The Recap/Magnum (Biomet), Conserve Plus (Wright Medical) and
ASR (Depuy) are all also FDA approved implants in the USA. They
may be legally used by any surgeon for the purpose of total Hip
Surface Replacement. (The FDA does not regulate how surgeons may
use approved implants.) However, the implant companies may not
promote them as total HSR devices. (The FDA does regulate how
implant companies may market approved implants.)
Approximately 20 different companies sell total HSR implants on
the worldwide market, including all of those mentioned above.
A specific use of an implant (or drug) that is approved by the
FDA is termed an FDA approved indication. As soon as a company
has received one indication for use of their implant (or drug),
the implant (or drug) is FDA approved. The use of this same
implant (or drug) for a purpose other than for the approved
indication is termed an off–label use. Off-label use is legal.
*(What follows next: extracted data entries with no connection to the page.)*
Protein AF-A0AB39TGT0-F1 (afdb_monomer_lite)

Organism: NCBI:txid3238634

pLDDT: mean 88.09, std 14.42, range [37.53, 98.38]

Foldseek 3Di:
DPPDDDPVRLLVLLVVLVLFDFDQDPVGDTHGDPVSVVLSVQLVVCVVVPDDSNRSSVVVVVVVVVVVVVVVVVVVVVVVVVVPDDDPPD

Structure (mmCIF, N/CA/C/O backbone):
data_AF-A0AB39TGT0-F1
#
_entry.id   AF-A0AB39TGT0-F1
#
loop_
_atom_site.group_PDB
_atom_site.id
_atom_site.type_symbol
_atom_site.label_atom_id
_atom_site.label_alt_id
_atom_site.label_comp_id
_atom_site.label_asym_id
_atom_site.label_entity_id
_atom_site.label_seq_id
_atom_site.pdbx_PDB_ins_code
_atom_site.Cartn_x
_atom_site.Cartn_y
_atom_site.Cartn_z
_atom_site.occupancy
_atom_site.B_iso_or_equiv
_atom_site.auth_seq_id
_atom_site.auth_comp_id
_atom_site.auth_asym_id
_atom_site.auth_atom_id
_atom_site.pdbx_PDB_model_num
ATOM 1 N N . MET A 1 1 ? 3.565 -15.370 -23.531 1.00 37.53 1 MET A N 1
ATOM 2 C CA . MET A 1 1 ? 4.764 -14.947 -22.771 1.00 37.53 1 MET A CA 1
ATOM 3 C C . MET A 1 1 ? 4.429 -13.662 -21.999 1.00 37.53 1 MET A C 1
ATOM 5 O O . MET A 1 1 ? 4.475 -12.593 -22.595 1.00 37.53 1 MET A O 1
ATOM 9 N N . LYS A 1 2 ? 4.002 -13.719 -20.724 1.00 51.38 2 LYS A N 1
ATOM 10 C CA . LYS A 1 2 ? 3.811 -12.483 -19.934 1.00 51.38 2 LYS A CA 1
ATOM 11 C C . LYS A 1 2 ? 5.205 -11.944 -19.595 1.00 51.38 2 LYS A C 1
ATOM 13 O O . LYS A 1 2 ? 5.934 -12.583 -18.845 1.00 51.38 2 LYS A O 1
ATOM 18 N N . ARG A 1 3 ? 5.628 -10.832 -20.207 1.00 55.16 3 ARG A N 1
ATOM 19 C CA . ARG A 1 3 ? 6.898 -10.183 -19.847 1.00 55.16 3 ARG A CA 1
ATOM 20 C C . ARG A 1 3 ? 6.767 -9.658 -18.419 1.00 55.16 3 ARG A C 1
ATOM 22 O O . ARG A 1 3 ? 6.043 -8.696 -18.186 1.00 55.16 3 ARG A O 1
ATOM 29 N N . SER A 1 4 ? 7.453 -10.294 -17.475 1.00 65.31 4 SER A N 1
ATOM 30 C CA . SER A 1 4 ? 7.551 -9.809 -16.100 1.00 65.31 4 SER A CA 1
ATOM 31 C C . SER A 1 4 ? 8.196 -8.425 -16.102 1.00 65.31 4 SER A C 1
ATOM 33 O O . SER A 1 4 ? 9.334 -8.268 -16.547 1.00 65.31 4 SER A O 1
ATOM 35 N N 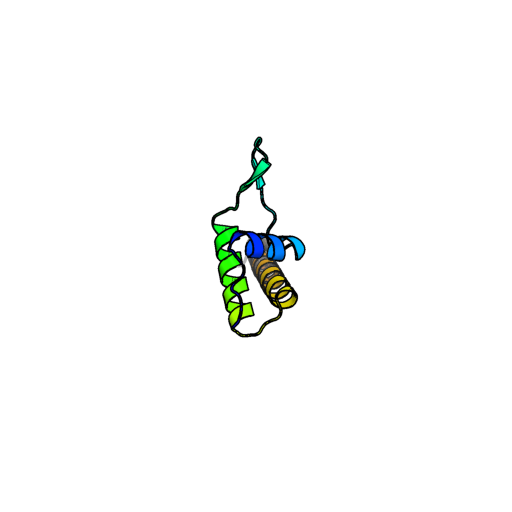. ALA A 1 5 ? 7.472 -7.414 -15.621 1.00 72.81 5 ALA A N 1
ATOM 36 C CA . ALA A 1 5 ? 8.033 -6.085 -15.428 1.00 72.81 5 ALA A CA 1
ATOM 37 C C . ALA A 1 5 ? 9.239 -6.163 -14.478 1.00 72.81 5 ALA A C 1
ATOM 39 O O . ALA A 1 5 ? 9.234 -6.919 -13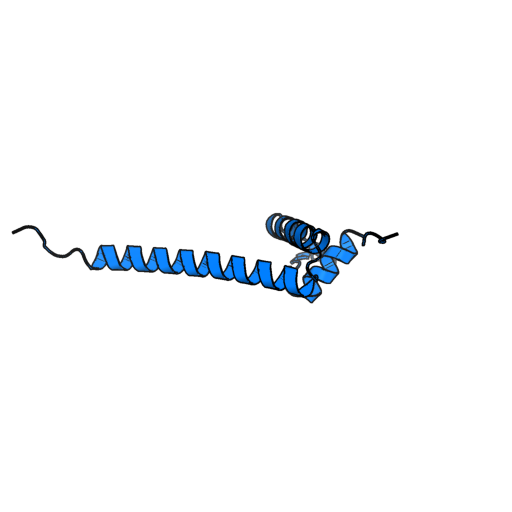.499 1.00 72.81 5 ALA A O 1
ATOM 40 N N . SER A 1 6 ? 10.283 -5.375 -14.750 1.00 89.25 6 SER A N 1
ATOM 41 C CA . SER A 1 6 ? 11.404 -5.265 -13.817 1.00 89.25 6 SER A CA 1
ATOM 42 C C . SER A 1 6 ? 10.910 -4.725 -12.473 1.00 89.25 6 SER A C 1
ATOM 44 O O . SER A 1 6 ? 9.948 -3.956 -12.411 1.00 89.25 6 SER A O 1
ATOM 46 N N . ARG A 1 7 ? 11.590 -5.081 -11.377 1.00 89.31 7 ARG A N 1
ATOM 47 C CA . ARG A 1 7 ? 11.220 -4.618 -10.027 1.00 89.31 7 ARG A CA 1
ATOM 48 C C . ARG A 1 7 ? 11.094 -3.089 -9.951 1.00 89.31 7 ARG A C 1
ATOM 50 O O . ARG A 1 7 ? 10.195 -2.579 -9.296 1.00 89.31 7 ARG A O 1
ATOM 57 N N . ALA A 1 8 ? 11.955 -2.361 -10.661 1.00 90.31 8 ALA A N 1
ATOM 58 C CA . ALA A 1 8 ? 11.898 -0.904 -10.729 1.00 90.31 8 ALA A CA 1
ATOM 59 C C . ALA A 1 8 ? 10.670 -0.384 -11.497 1.00 90.31 8 ALA A C 1
ATOM 61 O O . ALA A 1 8 ? 10.091 0.620 -11.093 1.00 90.31 8 ALA A O 1
ATOM 62 N N . ALA A 1 9 ? 10.266 -1.046 -12.587 1.00 92.69 9 ALA A N 1
ATOM 63 C CA . ALA A 1 9 ? 9.054 -0.686 -13.321 1.00 92.69 9 ALA A CA 1
ATOM 64 C C . ALA A 1 9 ? 7.792 -0.958 -12.489 1.00 92.69 9 ALA A C 1
ATOM 66 O O . ALA A 1 9 ? 6.913 -0.106 -12.430 1.00 92.69 9 ALA A O 1
ATOM 67 N N . TRP A 1 10 ? 7.760 -2.081 -11.768 1.00 94.31 10 TRP A N 1
ATOM 68 C CA . TRP A 1 10 ? 6.679 -2.418 -10.840 1.00 94.31 10 TRP A CA 1
ATOM 69 C C . TRP A 1 10 ? 6.491 -1.358 -9.747 1.00 94.31 10 TRP A C 1
ATOM 71 O O . TRP A 1 10 ? 5.401 -0.826 -9.571 1.00 94.31 10 TRP A O 1
ATOM 81 N N . LEU A 1 11 ? 7.573 -0.976 -9.063 1.00 94.50 11 LEU A N 1
ATOM 82 C CA . LEU A 1 11 ? 7.511 0.042 -8.009 1.00 94.50 11 LEU A CA 1
ATOM 83 C C . LEU A 1 11 ? 7.125 1.433 -8.536 1.00 94.50 11 LEU A C 1
ATOM 85 O O . LEU A 1 11 ? 6.598 2.243 -7.778 1.00 94.50 11 LEU A O 1
ATOM 89 N N . ARG A 1 12 ? 7.385 1.732 -9.817 1.00 93.44 12 ARG A N 1
ATOM 90 C CA . ARG A 1 12 ? 6.898 2.967 -10.450 1.00 93.44 12 ARG A CA 1
ATOM 91 C C . ARG A 1 12 ? 5.393 2.920 -10.690 1.00 93.44 12 ARG A C 1
ATOM 93 O O . ARG A 1 12 ? 4.729 3.864 -10.285 1.00 93.44 12 ARG A O 1
ATOM 100 N N . ALA A 1 13 ? 4.881 1.824 -11.247 1.00 94.31 13 ALA A N 1
ATOM 101 C CA . ALA A 1 13 ? 3.450 1.648 -11.492 1.00 94.31 13 ALA A CA 1
ATOM 102 C C . ALA A 1 13 ? 2.630 1.743 -10.191 1.00 94.31 13 ALA A C 1
ATOM 104 O O . ALA A 1 13 ? 1.625 2.440 -10.135 1.00 94.31 13 ALA A O 1
ATOM 105 N N . LEU A 1 14 ? 3.109 1.141 -9.096 1.00 95.38 14 LEU A N 1
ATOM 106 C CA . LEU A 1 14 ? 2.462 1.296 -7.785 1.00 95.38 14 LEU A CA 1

In fact, much of American medical practice involves off-label
use of drugs and implants. It would be impossible for the FDA to
regulate doctors’ practice in every situation. Actually the
Supreme Court has expressly stated that this is not the FDA role
(see Rehnquist opinion).
Many insurance companies do have contract clauses that deny
payment for “experimental” treatment. How to define what is
experimental is very controversial. However, “experimental” is
something altogether different than off-label use of implants
Therefore, an insurance company would be treading on thin ice if
they were to use FDA indications as a basis to deny payment.